Dataset excerpts:
※ ※ ※

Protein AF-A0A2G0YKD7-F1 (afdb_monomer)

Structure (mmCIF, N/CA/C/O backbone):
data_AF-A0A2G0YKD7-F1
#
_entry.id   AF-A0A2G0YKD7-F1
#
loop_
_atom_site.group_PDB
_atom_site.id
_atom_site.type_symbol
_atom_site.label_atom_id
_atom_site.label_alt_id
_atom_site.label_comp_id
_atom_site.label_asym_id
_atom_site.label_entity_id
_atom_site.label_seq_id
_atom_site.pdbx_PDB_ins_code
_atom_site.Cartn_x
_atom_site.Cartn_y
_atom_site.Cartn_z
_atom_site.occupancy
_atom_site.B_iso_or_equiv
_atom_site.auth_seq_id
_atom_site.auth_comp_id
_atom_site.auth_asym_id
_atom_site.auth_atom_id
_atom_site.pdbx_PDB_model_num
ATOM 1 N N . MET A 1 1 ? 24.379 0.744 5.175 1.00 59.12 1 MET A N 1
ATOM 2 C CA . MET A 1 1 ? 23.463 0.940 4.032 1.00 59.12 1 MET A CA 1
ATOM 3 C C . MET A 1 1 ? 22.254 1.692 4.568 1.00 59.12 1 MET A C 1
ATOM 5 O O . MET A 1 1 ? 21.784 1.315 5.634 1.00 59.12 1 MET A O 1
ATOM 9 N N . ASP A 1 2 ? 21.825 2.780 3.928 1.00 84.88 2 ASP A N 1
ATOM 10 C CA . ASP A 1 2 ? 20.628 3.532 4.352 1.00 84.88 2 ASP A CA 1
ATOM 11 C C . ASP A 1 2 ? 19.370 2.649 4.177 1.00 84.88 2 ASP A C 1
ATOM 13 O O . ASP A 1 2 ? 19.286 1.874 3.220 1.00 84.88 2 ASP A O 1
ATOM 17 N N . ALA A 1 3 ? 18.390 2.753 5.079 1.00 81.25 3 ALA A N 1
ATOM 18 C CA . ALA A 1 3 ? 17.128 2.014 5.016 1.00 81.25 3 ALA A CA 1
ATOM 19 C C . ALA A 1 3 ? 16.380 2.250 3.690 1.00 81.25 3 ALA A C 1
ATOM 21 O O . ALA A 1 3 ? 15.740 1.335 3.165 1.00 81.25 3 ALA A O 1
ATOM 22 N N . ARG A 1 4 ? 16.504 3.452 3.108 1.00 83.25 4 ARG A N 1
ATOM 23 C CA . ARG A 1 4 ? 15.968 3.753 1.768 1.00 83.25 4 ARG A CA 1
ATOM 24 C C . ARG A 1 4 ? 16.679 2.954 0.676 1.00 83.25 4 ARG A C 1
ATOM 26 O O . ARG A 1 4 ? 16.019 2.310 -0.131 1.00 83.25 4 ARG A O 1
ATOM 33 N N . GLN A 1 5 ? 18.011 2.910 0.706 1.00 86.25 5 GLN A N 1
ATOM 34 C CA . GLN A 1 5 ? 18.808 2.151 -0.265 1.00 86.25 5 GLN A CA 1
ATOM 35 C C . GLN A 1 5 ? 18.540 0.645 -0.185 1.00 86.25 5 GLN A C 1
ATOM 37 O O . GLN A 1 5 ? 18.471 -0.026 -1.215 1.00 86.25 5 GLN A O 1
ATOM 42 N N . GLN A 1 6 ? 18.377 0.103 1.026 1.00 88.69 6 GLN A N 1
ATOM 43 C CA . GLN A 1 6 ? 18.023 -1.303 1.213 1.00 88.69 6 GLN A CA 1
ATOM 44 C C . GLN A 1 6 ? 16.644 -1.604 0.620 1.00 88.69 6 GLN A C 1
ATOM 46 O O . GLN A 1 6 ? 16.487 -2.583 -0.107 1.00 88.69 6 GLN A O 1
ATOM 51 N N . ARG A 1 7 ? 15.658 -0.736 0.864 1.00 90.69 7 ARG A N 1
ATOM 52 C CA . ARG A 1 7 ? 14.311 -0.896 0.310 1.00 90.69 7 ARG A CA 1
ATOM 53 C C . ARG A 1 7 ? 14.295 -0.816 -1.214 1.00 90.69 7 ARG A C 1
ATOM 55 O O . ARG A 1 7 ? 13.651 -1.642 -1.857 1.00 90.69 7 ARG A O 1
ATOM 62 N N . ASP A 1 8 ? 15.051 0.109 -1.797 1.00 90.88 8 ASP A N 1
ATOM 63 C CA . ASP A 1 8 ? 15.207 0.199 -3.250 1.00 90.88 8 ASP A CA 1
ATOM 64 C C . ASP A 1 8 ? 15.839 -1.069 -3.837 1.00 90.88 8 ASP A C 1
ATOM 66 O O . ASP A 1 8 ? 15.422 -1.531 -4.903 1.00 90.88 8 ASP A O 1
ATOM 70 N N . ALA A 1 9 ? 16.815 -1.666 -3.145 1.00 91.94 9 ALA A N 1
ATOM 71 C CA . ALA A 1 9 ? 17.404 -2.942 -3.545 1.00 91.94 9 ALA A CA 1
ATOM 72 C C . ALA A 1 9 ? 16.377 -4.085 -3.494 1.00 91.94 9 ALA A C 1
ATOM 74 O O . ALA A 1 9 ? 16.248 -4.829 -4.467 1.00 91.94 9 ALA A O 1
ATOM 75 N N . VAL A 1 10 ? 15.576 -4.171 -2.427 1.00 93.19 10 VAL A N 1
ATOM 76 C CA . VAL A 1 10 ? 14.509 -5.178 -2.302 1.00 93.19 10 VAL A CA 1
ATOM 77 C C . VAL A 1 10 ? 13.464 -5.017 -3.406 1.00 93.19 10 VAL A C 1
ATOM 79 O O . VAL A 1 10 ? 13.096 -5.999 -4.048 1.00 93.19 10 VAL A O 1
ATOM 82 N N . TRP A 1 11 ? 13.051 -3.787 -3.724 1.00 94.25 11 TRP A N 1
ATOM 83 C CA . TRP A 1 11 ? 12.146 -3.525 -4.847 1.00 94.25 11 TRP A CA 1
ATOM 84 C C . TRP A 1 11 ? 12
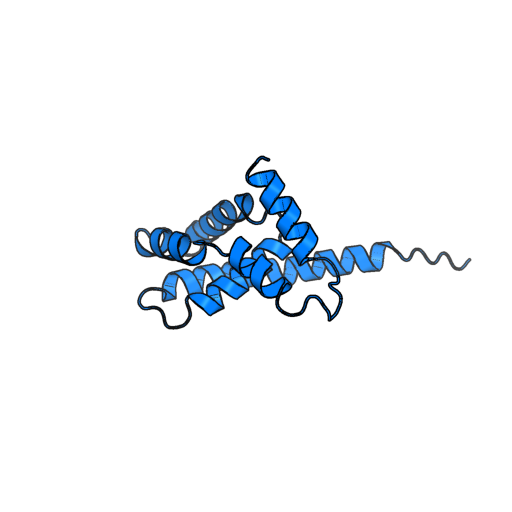.740 -3.859 -6.216 1.00 94.25 11 TRP A C 1
ATOM 86 O O . TRP A 1 11 ? 11.994 -4.184 -7.145 1.00 94.25 11 TRP A O 1
ATOM 96 N N . LYS A 1 12 ? 14.060 -3.737 -6.388 1.00 91.38 12 LYS A N 1
ATOM 97 C CA . LYS A 1 12 ? 14.740 -4.193 -7.607 1.00 91.38 12 LYS A CA 1
ATOM 98 C C . LYS A 1 12 ? 14.683 -5.714 -7.703 1.00 91.38 12 L
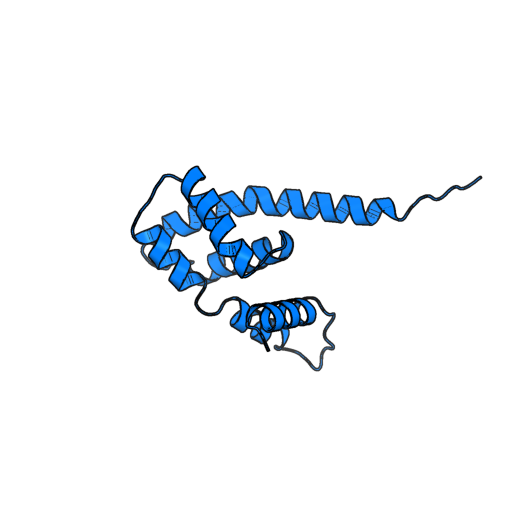YS A C 1
ATOM 100 O O . LYS A 1 12 ? 14.256 -6.212 -8.737 1.00 91.38 12 LYS A O 1
ATOM 105 N N . TRP A 1 13 ? 15.017 -6.434 -6.634 1.00 91.31 13 TRP A N 1
ATOM 106 C CA . TRP A 1 13 ? 14.971 -7.900 -6.615 1.00 91.31 13 TRP A CA 1
ATOM 107 C C . TRP A 1 13 ? 13.556 -8.456 -6.765 1.00 91.31 
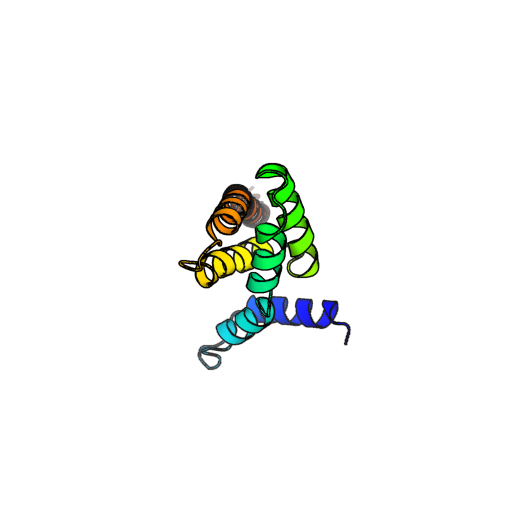13 TRP A C 1
ATOM 109 O O . TRP A 1 13 ? 13.357 -9.416 -7.498 1.00 91.31 13 TRP A O 1
ATOM 119 N N . TYR A 1 14 ? 12.558 -7.827 -6.142 1.00 90.62 14 TYR A N 1
ATOM 120 C CA . TYR A 1 14 ? 11.159 -8.246 -6.254 1.00 90.62 14 TYR A CA 1
ATOM 121 C C . TYR A 1 14 ? 10.653 -8.211 -7.707 1.00 90.62 14 TYR A C 1
ATOM 123 O O . TYR A 1 14 ? 9.871 -9.070 -8.115 1.00 90.62 14 TYR A O 1
ATOM 131 N N . ARG A 1 15 ? 11.119 -7.225 -8.488 1.00 86.00 15 ARG A N 1
ATOM 132 C CA . ARG A 1 15 ? 10.751 -7.031 -9.899 1.00 86.00 15 ARG A CA 1
ATOM 133 C C . ARG A 1 15 ? 11.566 -7.867 -10.882 1.00 86.00 15 ARG A C 1
ATOM 135 O O . ARG A 1 15 ? 11.198 -7.902 -12.050 1.00 86.00 15 ARG A O 1
ATOM 142 N N . GLN A 1 16 ? 12.670 -8.474 -10.453 1.00 85.62 16 GLN A N 1
ATOM 143 C CA . GLN A 1 16 ? 13.462 -9.323 -11.335 1.00 85.62 16 GLN A CA 1
ATOM 144 C C . GLN A 1 16 ? 12.689 -10.600 -11.675 1.00 85.62 16 GLN A C 1
ATOM 146 O O . GLN A 1 16 ? 11.939 -11.139 -10.850 1.00 85.62 16 GLN A O 1
ATOM 151 N N . ASP A 1 17 ? 12.905 -11.091 -12.894 1.00 78.12 17 ASP A N 1
ATOM 152 C CA . ASP A 1 17 ? 12.570 -12.468 -13.224 1.00 78.12 17 ASP A CA 1
ATOM 153 C C . ASP A 1 17 ? 13.507 -13.372 -12.431 1.00 78.12 17 ASP A C 1
ATOM 155 O O . ASP A 1 17 ? 14.728 -13.360 -12.598 1.00 78.12 17 ASP A O 1
ATOM 159 N N . LEU A 1 18 ? 12.915 -14.081 -11.475 1.00 72.94 18 LEU A N 1
ATOM 160 C CA . LEU A 1 18 ? 13.622 -15.006 -10.611 1.00 72.94 18 LEU A CA 1
ATOM 161 C C . LEU A 1 18 ? 13.583 -16.391 -11.267 1.00 72.94 18 LEU A C 1
ATOM 163 O O . LEU A 1 18 ? 12.520 -16.790 -11.747 1.00 72.94 18 LEU A O 1
ATOM 167 N N . PRO A 1 19 ? 14.706 -17.129 -11.288 1.00 77.00 19 PRO A N 1
ATOM 168 C CA . PRO A 1 19 ? 14.711 -18.509 -11.760 1.00 77.00 19 PRO A CA 1
ATOM 169 C C . PRO A 1 19 ? 13.830 -19.385 -10.859 1.00 77.00 19 PRO A C 1
ATOM 171 O O . PRO A 1 19 ? 13.645 -19.070 -9.683 1.00 77.00 19 PRO A O 1
ATOM 174 N N . GLU A 1 20 ? 13.345 -20.518 -11.373 1.00 70.88 20 GLU A N 1
ATOM 175 C CA . GLU A 1 20 ? 12.534 -21.475 -10.596 1.00 70.88 20 GLU A CA 1
ATOM 176 C C . GLU A 1 20 ? 13.244 -21.953 -9.321 1.00 70.88 20 GLU A C 1
ATOM 178 O O . GLU A 1 20 ? 12.611 -22.158 -8.293 1.00 70.88 20 GLU A O 1
ATOM 183 N N . SER A 1 21 ? 14.580 -22.013 -9.327 1.00 73.50 21 SER A N 1
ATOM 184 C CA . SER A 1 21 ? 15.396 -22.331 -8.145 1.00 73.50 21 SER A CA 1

※ ※ ※

• [Exercise]:
Could you restate word for word the lines above from the one containing "ATOM 123 O O" through the one containing "ATOM 133 C C", both included, and nothing else?

• [Response to this exercise]:
ATOM 123 O O . TYR A 1 14 ? 9.871 -9.070 -8.115 1.00 90.62 14 TYR A O 1
ATOM 131 N N . ARG A 1 15 ? 11.119 -7.225 -8.488 1.00 86.00 15 ARG A N 1
ATOM 132 C CA . ARG A 1 15 ? 10.751 -7.031 -9.899 1.00 86.00 15 ARG A CA 1
ATOM 133 C C . ARG A 1 15 ? 11.566 -7.867 -10.882 1.00 86.00 15 ARG A C 1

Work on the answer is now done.